Callender's model of the Green Dot Bystander Intervention program includes white dotters, green dotters trained in bystander prevention, and red dotters seeking to do harm.

When creating their model, Highlander and her team had to first decide what tools would be most effective. “We determined that agent-based modeling in the NetLogo platform would best be able to capture the individual behaviors involved in violence bystander prevention,” she said. “In this type of platform, it doesn’t matter what your background is because no programming or math is required, so it levels the playing field.” NetLogo also allows for one-at-a-time sensitivity analysis. The model’s basic components include white dotters, green dotters trained in bystander prevention, and red dotters seeking to do harm — all moving throughout a party environment. The group examined the probability that (i) a green dotter will recognize a troublesome situation and (ii) they’ll act upon noticing, and considered both population-dense and sparse situations. “If you train individuals of influence, when other people see those people intervening they will follow suit,” Highlander said, comparing this behavior to the herd-immunity threshold in infectious disease modeling.

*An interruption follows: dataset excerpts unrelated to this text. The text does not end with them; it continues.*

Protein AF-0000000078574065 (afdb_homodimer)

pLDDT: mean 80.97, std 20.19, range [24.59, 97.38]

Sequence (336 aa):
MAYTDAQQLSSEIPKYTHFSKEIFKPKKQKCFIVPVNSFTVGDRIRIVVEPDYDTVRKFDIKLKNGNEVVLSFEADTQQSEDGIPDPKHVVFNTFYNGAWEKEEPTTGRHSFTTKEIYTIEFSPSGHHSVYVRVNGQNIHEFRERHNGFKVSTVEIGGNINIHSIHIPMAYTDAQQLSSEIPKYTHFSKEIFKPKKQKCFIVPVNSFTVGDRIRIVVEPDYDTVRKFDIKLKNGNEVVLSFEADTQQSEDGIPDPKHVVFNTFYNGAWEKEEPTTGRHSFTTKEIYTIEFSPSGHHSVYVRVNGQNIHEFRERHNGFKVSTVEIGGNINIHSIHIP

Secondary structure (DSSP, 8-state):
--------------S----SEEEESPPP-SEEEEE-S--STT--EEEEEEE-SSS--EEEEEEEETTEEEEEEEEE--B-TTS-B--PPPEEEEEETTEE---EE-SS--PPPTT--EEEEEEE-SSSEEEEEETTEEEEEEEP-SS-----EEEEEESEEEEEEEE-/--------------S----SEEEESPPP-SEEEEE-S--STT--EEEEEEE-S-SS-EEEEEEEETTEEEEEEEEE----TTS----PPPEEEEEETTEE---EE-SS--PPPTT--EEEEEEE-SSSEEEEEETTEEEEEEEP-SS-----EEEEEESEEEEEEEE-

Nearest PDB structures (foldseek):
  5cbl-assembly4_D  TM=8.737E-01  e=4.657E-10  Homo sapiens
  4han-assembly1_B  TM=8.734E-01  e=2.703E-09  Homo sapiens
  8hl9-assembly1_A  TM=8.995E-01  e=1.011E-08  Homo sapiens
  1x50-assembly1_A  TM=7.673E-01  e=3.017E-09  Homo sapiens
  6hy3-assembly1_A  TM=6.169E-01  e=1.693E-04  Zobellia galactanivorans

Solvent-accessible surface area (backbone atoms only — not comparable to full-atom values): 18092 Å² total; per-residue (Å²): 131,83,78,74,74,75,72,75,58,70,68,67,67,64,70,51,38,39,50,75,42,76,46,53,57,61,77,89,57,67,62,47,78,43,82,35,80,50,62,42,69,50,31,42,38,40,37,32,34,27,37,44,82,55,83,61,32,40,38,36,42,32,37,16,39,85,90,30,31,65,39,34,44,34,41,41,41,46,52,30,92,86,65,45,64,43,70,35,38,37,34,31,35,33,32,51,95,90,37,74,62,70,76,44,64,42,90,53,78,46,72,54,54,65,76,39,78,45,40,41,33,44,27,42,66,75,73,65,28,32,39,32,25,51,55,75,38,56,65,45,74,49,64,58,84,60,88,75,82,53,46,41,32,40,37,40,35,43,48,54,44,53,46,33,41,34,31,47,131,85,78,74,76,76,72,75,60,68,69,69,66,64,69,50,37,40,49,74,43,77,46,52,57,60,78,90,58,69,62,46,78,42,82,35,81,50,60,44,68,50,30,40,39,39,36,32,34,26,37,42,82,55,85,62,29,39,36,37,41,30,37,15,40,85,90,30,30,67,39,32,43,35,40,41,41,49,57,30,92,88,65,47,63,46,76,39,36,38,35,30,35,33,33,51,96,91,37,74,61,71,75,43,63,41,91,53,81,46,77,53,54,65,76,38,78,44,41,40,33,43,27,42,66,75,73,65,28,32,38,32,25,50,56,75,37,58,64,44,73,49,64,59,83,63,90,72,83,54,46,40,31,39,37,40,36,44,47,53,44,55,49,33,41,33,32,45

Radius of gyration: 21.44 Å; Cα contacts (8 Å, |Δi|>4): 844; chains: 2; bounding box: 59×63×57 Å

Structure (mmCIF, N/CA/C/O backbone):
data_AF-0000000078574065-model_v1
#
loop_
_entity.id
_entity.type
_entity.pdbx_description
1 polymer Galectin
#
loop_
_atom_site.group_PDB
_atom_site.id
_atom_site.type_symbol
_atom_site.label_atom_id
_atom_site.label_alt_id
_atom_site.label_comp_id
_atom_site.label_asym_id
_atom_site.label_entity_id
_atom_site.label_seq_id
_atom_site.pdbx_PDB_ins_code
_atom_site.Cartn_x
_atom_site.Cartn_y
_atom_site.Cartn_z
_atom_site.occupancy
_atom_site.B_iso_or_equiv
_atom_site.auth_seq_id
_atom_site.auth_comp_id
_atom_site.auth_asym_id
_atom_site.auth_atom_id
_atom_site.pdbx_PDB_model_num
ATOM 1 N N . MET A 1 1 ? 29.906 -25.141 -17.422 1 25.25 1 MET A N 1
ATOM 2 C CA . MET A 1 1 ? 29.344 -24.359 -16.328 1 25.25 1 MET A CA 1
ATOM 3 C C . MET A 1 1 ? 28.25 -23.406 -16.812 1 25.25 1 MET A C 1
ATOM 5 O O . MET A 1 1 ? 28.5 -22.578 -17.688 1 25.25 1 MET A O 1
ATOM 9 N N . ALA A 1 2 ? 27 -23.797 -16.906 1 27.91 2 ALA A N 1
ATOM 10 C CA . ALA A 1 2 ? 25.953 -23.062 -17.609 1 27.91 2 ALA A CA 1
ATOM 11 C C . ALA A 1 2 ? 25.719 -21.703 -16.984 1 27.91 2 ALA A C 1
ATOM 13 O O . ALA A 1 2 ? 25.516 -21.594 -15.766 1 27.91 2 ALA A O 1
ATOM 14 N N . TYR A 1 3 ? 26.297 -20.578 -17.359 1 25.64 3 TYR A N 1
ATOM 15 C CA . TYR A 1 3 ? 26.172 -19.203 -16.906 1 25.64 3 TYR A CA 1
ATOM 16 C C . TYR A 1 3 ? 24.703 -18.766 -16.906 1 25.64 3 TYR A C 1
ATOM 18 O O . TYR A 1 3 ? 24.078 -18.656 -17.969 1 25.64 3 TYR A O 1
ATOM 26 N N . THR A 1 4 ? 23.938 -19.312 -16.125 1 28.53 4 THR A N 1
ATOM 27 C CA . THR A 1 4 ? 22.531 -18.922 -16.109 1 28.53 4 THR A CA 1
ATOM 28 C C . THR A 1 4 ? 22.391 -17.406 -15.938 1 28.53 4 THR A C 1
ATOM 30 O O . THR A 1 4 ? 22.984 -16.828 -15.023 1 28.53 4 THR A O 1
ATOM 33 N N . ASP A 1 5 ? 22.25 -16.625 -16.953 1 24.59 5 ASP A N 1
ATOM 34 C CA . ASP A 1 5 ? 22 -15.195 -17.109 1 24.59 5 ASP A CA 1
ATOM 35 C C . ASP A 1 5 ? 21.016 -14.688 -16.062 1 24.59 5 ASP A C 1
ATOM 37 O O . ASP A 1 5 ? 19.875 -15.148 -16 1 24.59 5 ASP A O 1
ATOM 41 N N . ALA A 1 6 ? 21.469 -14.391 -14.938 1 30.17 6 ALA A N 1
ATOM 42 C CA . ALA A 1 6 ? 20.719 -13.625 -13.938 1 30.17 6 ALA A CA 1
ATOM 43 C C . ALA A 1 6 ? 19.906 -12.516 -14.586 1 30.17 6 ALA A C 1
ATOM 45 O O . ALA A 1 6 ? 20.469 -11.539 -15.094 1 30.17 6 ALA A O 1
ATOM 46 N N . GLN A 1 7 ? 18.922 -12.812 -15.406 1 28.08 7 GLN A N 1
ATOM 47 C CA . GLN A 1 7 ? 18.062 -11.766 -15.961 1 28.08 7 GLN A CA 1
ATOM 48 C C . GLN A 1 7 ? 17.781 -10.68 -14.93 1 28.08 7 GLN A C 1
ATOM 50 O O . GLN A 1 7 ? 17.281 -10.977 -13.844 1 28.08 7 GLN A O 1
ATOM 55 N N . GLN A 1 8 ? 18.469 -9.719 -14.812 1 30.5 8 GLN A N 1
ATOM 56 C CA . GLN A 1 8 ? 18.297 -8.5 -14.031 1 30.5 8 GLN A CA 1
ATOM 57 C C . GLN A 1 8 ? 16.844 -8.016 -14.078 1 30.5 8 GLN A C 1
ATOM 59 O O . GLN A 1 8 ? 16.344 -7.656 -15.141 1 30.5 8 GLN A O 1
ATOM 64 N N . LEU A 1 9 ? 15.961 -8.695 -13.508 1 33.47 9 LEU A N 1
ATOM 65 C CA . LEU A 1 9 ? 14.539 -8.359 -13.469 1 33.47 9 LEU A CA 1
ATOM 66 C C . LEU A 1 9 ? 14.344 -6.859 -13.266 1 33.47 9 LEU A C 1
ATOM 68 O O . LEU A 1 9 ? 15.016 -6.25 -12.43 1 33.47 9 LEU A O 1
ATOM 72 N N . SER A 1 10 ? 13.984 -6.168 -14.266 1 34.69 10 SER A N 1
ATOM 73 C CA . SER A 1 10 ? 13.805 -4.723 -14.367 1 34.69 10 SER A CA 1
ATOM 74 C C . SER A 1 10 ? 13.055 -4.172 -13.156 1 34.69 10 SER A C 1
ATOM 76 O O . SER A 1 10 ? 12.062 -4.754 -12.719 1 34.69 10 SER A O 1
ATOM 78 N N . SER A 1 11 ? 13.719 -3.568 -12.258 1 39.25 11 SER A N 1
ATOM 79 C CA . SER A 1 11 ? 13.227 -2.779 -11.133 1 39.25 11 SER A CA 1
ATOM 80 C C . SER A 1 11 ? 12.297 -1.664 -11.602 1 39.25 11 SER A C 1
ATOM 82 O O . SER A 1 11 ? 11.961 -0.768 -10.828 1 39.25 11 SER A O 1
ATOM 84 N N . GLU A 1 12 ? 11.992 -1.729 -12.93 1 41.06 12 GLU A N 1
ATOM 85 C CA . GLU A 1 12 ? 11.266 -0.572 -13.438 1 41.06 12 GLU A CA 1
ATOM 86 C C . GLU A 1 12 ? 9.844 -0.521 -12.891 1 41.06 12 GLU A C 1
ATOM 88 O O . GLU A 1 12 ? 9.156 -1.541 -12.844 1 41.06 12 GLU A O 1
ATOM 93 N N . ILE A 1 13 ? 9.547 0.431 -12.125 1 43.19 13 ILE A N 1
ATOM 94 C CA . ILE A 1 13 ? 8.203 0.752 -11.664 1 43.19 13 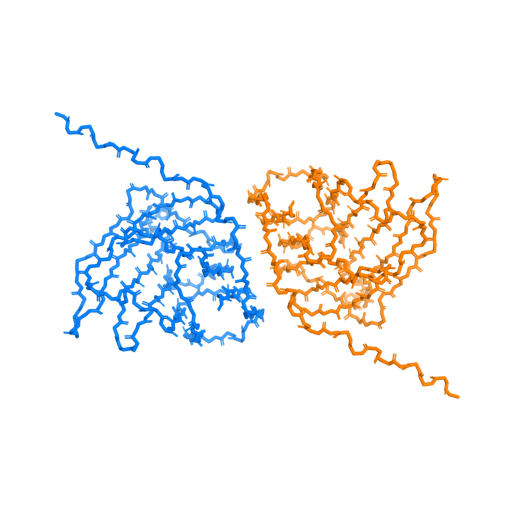ILE A CA 1
ATOM 95 C C . ILE A 1 13 ? 7.281 0.949 -12.867 1 43.19 13 ILE A C 1
ATOM 97 O O . ILE A 1 13 ? 7.621 1.67 -13.812 1 43.19 13 ILE A O 1
ATOM 101 N N . PRO A 1 14 ? 6.332 0.122 -12.977 1 44.19 14 PRO A N 1
ATOM 102 C CA . PRO A 1 14 ? 5.422 0.361 -14.102 1 44.19 14 PRO A CA 1
ATOM 103 C C . PRO A 1 14 ? 4.922 1.802 -14.164 1 44.19 14 PRO A C 1
ATOM 105 O O . PRO A 1 14 ? 4.676 2.416 -13.117 1 44.19 14 PRO A O 1
ATOM 108 N N . LYS A 1 15 ? 5.105 2.588 -15.18 1 47.38 15 LYS A N 1
ATOM 109 C CA . LYS A 1 15 ? 4.852 3.998 -15.461 1 47.38 15 LYS A CA 1
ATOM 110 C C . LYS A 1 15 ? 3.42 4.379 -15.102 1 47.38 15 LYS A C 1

She then displayed an animation demonstrating the three dot types moving throughout the environment. When two move next to each other, they become connected and the probability of something happening increases; if a red dotter is part of the pair, the probability of a violent act occurring increases with time. The group adjusted the model’s parameters to see how the animation—and the incidences of violence and prevention—would change.

While many existing preventative efforts have focused on victim-blaming—identifying what the victim was wearing or how much they were drinking as causes for assault—Highlander found that targeting and reducing those instances was not nearly as effective as increasing the efficacy of trained bystanders to intervene. She and her students chose not to include the effects of alcohol in the model because they did not want to label that as part of the problem. They also consciously chose not to assign gender identities to the dots. Ultimately, Highlander and her students hope that their analysis will optimize the efficiency of the Green Dot Bystander Program. They have begun conversations with the violence prevention coordinator on campus to improve current green-dot training, so it seems that they are well on their way.